ABSTRACT: The scavenger receptor CD36 has lipid and non-lipid ligands and versatile functions in metabolism and immunity. An important function of CD36 is its ability to transduce intracellular signals triggered by its ligands. CD36 signaling contributes to the regulation of several aspects of fatty acid (FA) utilization such as fat taste perception, chylomicron production, enteroendocrine secretion, FA oxidation etc. We recently showed that CD36 interacts with the AMPK and insulin signaling pathways and we propose that this mediates an important part of its actions on nutrient utilization. We document presence of CD36 in a molecular complex with insulin receptor beta (IR?) and CD36-mediated recruitment to IR? of Fyn and the catalytic p85 subunit of PI3-kinase. We also find that palmitic acid binding to CD36 interferes with Fyn and p85 recruitment and blunts Akt phosphorylation.
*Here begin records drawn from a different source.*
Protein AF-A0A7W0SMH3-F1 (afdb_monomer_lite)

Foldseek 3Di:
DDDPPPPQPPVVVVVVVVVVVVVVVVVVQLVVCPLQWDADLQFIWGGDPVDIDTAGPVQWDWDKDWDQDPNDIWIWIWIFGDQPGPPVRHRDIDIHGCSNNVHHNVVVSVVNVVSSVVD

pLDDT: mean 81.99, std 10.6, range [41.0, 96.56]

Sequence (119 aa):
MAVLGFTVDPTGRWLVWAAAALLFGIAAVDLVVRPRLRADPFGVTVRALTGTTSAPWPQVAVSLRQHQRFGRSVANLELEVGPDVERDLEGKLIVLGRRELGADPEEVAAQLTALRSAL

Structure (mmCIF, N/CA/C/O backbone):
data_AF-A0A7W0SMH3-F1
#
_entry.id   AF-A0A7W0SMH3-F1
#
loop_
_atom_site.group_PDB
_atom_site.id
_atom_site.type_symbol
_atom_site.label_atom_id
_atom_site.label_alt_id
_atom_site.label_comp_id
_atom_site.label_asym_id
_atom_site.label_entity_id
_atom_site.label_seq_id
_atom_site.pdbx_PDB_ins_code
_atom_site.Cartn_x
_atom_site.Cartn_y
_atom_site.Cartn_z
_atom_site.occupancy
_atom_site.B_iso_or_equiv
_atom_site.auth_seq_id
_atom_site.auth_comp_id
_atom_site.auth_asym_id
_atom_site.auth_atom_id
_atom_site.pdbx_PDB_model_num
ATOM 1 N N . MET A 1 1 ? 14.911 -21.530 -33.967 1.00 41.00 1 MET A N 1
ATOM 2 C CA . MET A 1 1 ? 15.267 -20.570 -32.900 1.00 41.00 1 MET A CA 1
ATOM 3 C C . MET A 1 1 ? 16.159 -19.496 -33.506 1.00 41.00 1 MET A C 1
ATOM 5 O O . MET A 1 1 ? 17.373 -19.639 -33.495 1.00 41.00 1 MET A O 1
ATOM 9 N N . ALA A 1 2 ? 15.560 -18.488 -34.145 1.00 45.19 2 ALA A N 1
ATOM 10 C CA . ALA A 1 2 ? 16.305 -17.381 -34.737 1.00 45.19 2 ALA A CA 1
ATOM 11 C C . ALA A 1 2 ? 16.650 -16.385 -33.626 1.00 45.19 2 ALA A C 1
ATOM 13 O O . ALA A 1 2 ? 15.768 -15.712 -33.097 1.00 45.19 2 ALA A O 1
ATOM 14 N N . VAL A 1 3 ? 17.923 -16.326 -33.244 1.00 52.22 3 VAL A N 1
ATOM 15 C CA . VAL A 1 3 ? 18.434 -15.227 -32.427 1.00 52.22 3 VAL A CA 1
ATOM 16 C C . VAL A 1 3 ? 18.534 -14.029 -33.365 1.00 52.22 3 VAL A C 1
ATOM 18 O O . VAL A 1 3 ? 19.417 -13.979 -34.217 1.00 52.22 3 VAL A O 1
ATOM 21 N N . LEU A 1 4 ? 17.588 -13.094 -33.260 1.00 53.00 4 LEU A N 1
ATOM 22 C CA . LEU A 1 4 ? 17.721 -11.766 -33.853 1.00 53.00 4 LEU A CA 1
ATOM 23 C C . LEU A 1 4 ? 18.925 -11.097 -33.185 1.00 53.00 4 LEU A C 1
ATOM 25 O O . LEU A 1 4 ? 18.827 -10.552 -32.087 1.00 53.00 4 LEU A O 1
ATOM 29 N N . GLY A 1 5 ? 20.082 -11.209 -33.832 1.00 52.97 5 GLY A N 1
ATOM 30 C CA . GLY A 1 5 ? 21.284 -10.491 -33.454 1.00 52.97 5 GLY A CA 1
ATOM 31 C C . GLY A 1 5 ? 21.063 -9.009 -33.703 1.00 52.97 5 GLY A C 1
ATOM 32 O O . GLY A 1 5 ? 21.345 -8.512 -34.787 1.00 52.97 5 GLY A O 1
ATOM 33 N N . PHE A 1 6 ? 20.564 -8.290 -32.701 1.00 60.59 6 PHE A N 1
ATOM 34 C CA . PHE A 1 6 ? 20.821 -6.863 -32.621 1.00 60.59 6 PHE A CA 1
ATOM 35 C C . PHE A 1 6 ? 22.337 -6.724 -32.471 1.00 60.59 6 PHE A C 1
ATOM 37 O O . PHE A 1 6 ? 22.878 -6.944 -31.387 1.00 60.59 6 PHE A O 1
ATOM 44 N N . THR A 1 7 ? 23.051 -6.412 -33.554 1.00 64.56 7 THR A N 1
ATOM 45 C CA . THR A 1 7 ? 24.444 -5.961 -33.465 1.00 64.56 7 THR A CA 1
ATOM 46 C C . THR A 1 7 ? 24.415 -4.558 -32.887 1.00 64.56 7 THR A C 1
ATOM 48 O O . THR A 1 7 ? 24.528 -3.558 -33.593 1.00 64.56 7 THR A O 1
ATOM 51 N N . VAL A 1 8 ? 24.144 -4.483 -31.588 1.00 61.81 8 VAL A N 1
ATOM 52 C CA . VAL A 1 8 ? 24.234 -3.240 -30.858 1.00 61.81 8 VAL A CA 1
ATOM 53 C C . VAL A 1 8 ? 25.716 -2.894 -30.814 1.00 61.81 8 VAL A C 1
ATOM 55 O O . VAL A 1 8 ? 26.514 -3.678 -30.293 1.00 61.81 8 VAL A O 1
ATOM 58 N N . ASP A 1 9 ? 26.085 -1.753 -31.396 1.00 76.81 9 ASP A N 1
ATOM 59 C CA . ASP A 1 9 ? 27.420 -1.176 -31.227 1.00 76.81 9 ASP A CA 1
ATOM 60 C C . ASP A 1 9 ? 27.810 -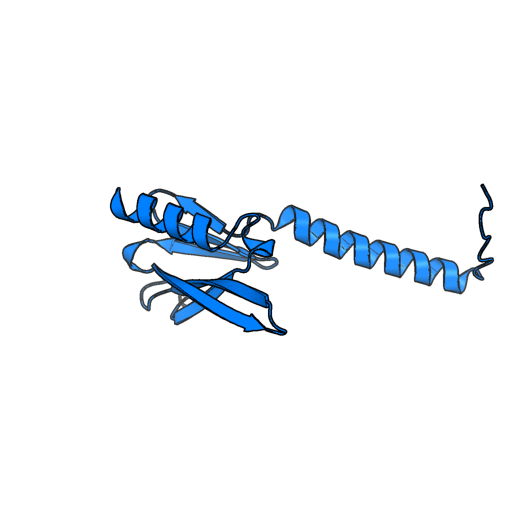1.207 -29.732 1.00 76.81 9 ASP A C 1
ATOM 62 O O . ASP A 1 9 ? 26.916 -1.088 -28.880 1.00 76.81 9 ASP A O 1
ATOM 66 N N . PRO A 1 10 ? 29.099 -1.389 -29.374 1.00 79.06 10 PRO A N 1
ATOM 67 C CA . PRO A 1 10 ? 29.593 -1.330 -28.003 1.00 79.06 10 PRO A CA 1
ATOM 68 C C . PRO A 1 10 ? 28.869 -0.330 -27.093 1.00 79.06 10 PRO A C 1
ATOM 70 O O . PRO A 1 10 ? 28.514 -0.696 -25.972 1.00 79.06 10 PRO A O 1
ATOM 73 N N . THR A 1 11 ? 28.574 0.877 -27.581 1.00 82.69 11 THR A N 1
ATOM 74 C CA . THR A 1 11 ? 27.842 1.916 -26.844 1.00 82.69 11 THR A CA 1
ATOM 75 C C . THR A 1 11 ? 26.408 1.508 -26.514 1.00 82.69 11 THR A C 1
ATOM 77 O O . THR A 1 11 ? 25.977 1.592 -25.364 1.00 82.69 11 THR A O 1
ATOM 80 N N . GLY A 1 12 ? 25.644 1.022 -27.491 1.00 84.06 12 GLY A N 1
ATOM 81 C CA . GLY A 1 12 ? 24.266 0.622 -27.232 1.00 84.06 12 GLY A CA 1
ATOM 82 C C . GLY A 1 12 ? 24.186 -0.641 -26.366 1.00 84.06 12 GLY A C 1
ATOM 83 O O . GLY A 1 12 ? 23.223 -0.799 -25.619 1.00 84.06 12 GLY A O 1
ATOM 84 N N . ARG A 1 13 ? 25.201 -1.520 -26.390 1.00 88.12 13 ARG A N 1
ATOM 85 C CA . ARG A 1 13 ? 25.256 -2.670 -25.475 1.00 88.12 13 ARG A CA 1
ATOM 86 C C . ARG A 1 13 ? 25.308 -2.201 -24.021 1.00 88.12 13 ARG A C 1
ATOM 88 O O . ARG A 1 13 ? 24.615 -2.770 -23.182 1.00 88.12 13 ARG A O 1
ATOM 95 N N . TRP A 1 14 ? 26.065 -1.143 -23.726 1.00 90.88 14 TRP A N 1
ATOM 96 C CA . TRP A 1 14 ? 26.080 -0.531 -22.395 1.00 90.88 14 TRP A CA 1
ATOM 97 C C . TRP A 1 14 ? 24.727 0.058 -22.003 1.00 90.88 14 TRP A C 1
ATOM 99 O O . TRP A 1 14 ? 24.291 -0.155 -20.876 1.00 90.88 14 TRP A O 1
ATOM 109 N N . LEU A 1 15 ? 24.031 0.728 -22.926 1.00 90.19 15 LEU A N 1
ATOM 110 C CA . LEU A 1 15 ? 22.685 1.250 -22.663 1.00 90.19 15 LEU A CA 1
ATOM 111 C C . LEU A 1 15 ? 21.684 0.131 -22.357 1.00 90.19 15 LEU A C 1
ATOM 113 O O . LEU A 1 15 ? 20.895 0.257 -21.424 1.00 90.19 15 LEU A O 1
ATOM 117 N N . VAL A 1 16 ? 21.744 -0.981 -23.094 1.00 92.50 16 VAL A N 1
ATOM 118 C CA . VAL A 1 16 ? 20.895 -2.154 -22.841 1.00 92.50 16 VAL A CA 1
ATOM 119 C C . VAL A 1 16 ? 21.182 -2.746 -21.462 1.00 92.50 16 VAL A C 1
ATOM 121 O O . VAL A 1 16 ? 20.245 -3.017 -20.715 1.00 92.50 16 VAL A O 1
ATOM 124 N N . TRP A 1 17 ? 22.453 -2.898 -21.081 1.00 93.31 17 TRP A N 1
ATOM 125 C CA . TRP A 1 17 ? 22.816 -3.380 -19.744 1.00 93.31 17 TRP A CA 1
ATOM 126 C C . TRP A 1 17 ? 22.409 -2.414 -18.634 1.00 93.31 17 TRP A C 1
ATOM 128 O O . TRP A 1 17 ? 21.922 -2.860 -17.600 1.00 93.31 17 TRP A O 1
ATOM 138 N N . ALA A 1 18 ? 22.552 -1.106 -18.846 1.00 95.38 18 ALA A N 1
ATOM 139 C CA . ALA A 1 18 ? 22.113 -0.096 -17.891 1.00 95.38 18 ALA A CA 1
ATOM 140 C C . ALA A 1 18 ? 20.589 -0.127 -17.704 1.00 95.38 18 ALA A C 1
ATOM 142 O O . ALA A 1 18 ? 20.107 -0.128 -16.573 1.00 95.38 18 ALA A O 1
ATOM 143 N N . ALA A 1 19 ? 19.826 -0.229 -18.796 1.00 95.25 19 ALA A N 1
ATOM 144 C CA . ALA A 1 19 ? 18.376 -0.382 -18.743 1.00 95.25 19 ALA A CA 1
ATOM 145 C C . ALA A 1 19 ? 17.971 -1.688 -18.044 1.00 95.25 19 ALA A C 1
ATOM 147 O O . ALA A 1 19 ? 17.086 -1.679 -17.190 1.00 95.25 19 ALA A O 1
ATOM 148 N N . ALA A 1 20 ? 18.646 -2.799 -18.350 1.00 96.31 20 ALA A N 1
ATOM 149 C CA . ALA A 1 20 ? 18.412 -4.079 -17.691 1.00 96.31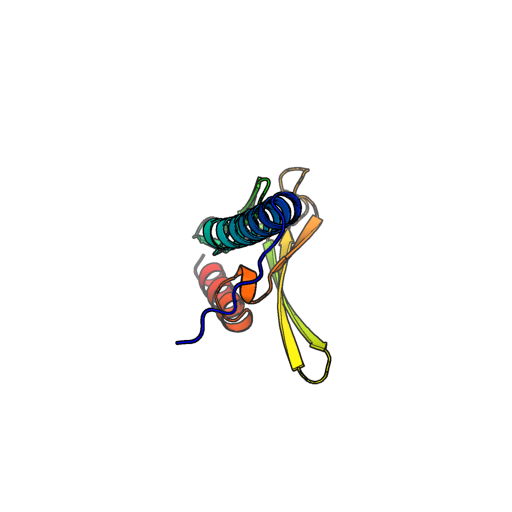 20 ALA A CA 1
ATOM 150 C C . ALA A 1 20 ? 18.706 -4.005 -16.185 1.00 96.31 20 ALA A C 1
ATOM 152 O O . ALA A 1 20 ? 17.891 -4.458 -15.386 1.00 96.31 20 ALA A O 1
ATOM 153 N N . ALA A 1 21 ? 19.820 -3.385 -15.786 1.00 96.56 21 ALA A N 1
ATOM 154 C CA . ALA A 1 21 ? 20.183 -3.189 -14.385 1.00 96.56 21 ALA A CA 1
ATOM 155 C C . ALA A 1 21 ? 19.179 -2.288 -13.652 1.00 96.56 21 ALA A C 1
ATOM 157 O O . ALA A 1 21 ? 18.791 -2.596 -12.527 1.00 96.56 21 ALA A O 1
ATOM 158 N N . LEU A 1 22 ? 18.706 -1.218 -14.297 1.00 95.25 22 LEU A N 1
ATOM 159 C CA . LEU A 1 22 ? 17.669 -0.344 -13.751 1.00 95.25 22 LEU A CA 1
ATOM 160 C C . LEU A 1 22 ? 16.358 -1.107 -13.524 1.00 95.25 22 LEU A C 1
ATOM 162 O O . LEU A 1 22 ? 15.804 -1.065 -12.427 1.00 95.25 22 LEU A O 1
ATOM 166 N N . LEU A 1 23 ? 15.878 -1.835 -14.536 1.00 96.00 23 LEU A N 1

In this project, which involves a multidisciplinary collaboration between basic and clinical scientists, we will test the novel hypothesis that the membrane protein CD36 via its interaction with the PI3K pathway influences endothelial cell function, insulin?s action on microvasculature recruitment and consequently nutrient flux and the effect of high fat feeding to cause endothelial dysfunction. Our preliminary data document diminished vascular compliance in CD36-/- mice and more importantly in African Americans carrying coding SNP rs3211938 that reduces CD36 level by 50%. We will examine the functional implications of CD36 signaling in endothelial cells and the consequences of endothelial cell CD36 deletion in mice on vascular function and insulin regulation of tissue perfusion and energetics. We will determine in these mice the effect of high fat feeding to induce endothelial dysfunction and whether this is reversed by treatment with phosphodiesterase 5 (PDE5) inhibition which blocks cGMP degradation. In a parallel approach we will examine influence of partial CD36 deficiency in African American carriers of rs3211938 on endothelial dysfunction, microvascular recruitment by insulin and the efficacy of PDE5 inhibition treatment. Obesity and endothelial dysfunction are highly prevalent especially in African Americans and associate with negative cardiovascular and metabolic outcomes. The proposed work will provide fundamental information that is currently unavailable and that could influence treatment of endothelial dysfunction and insulin resistance in humans.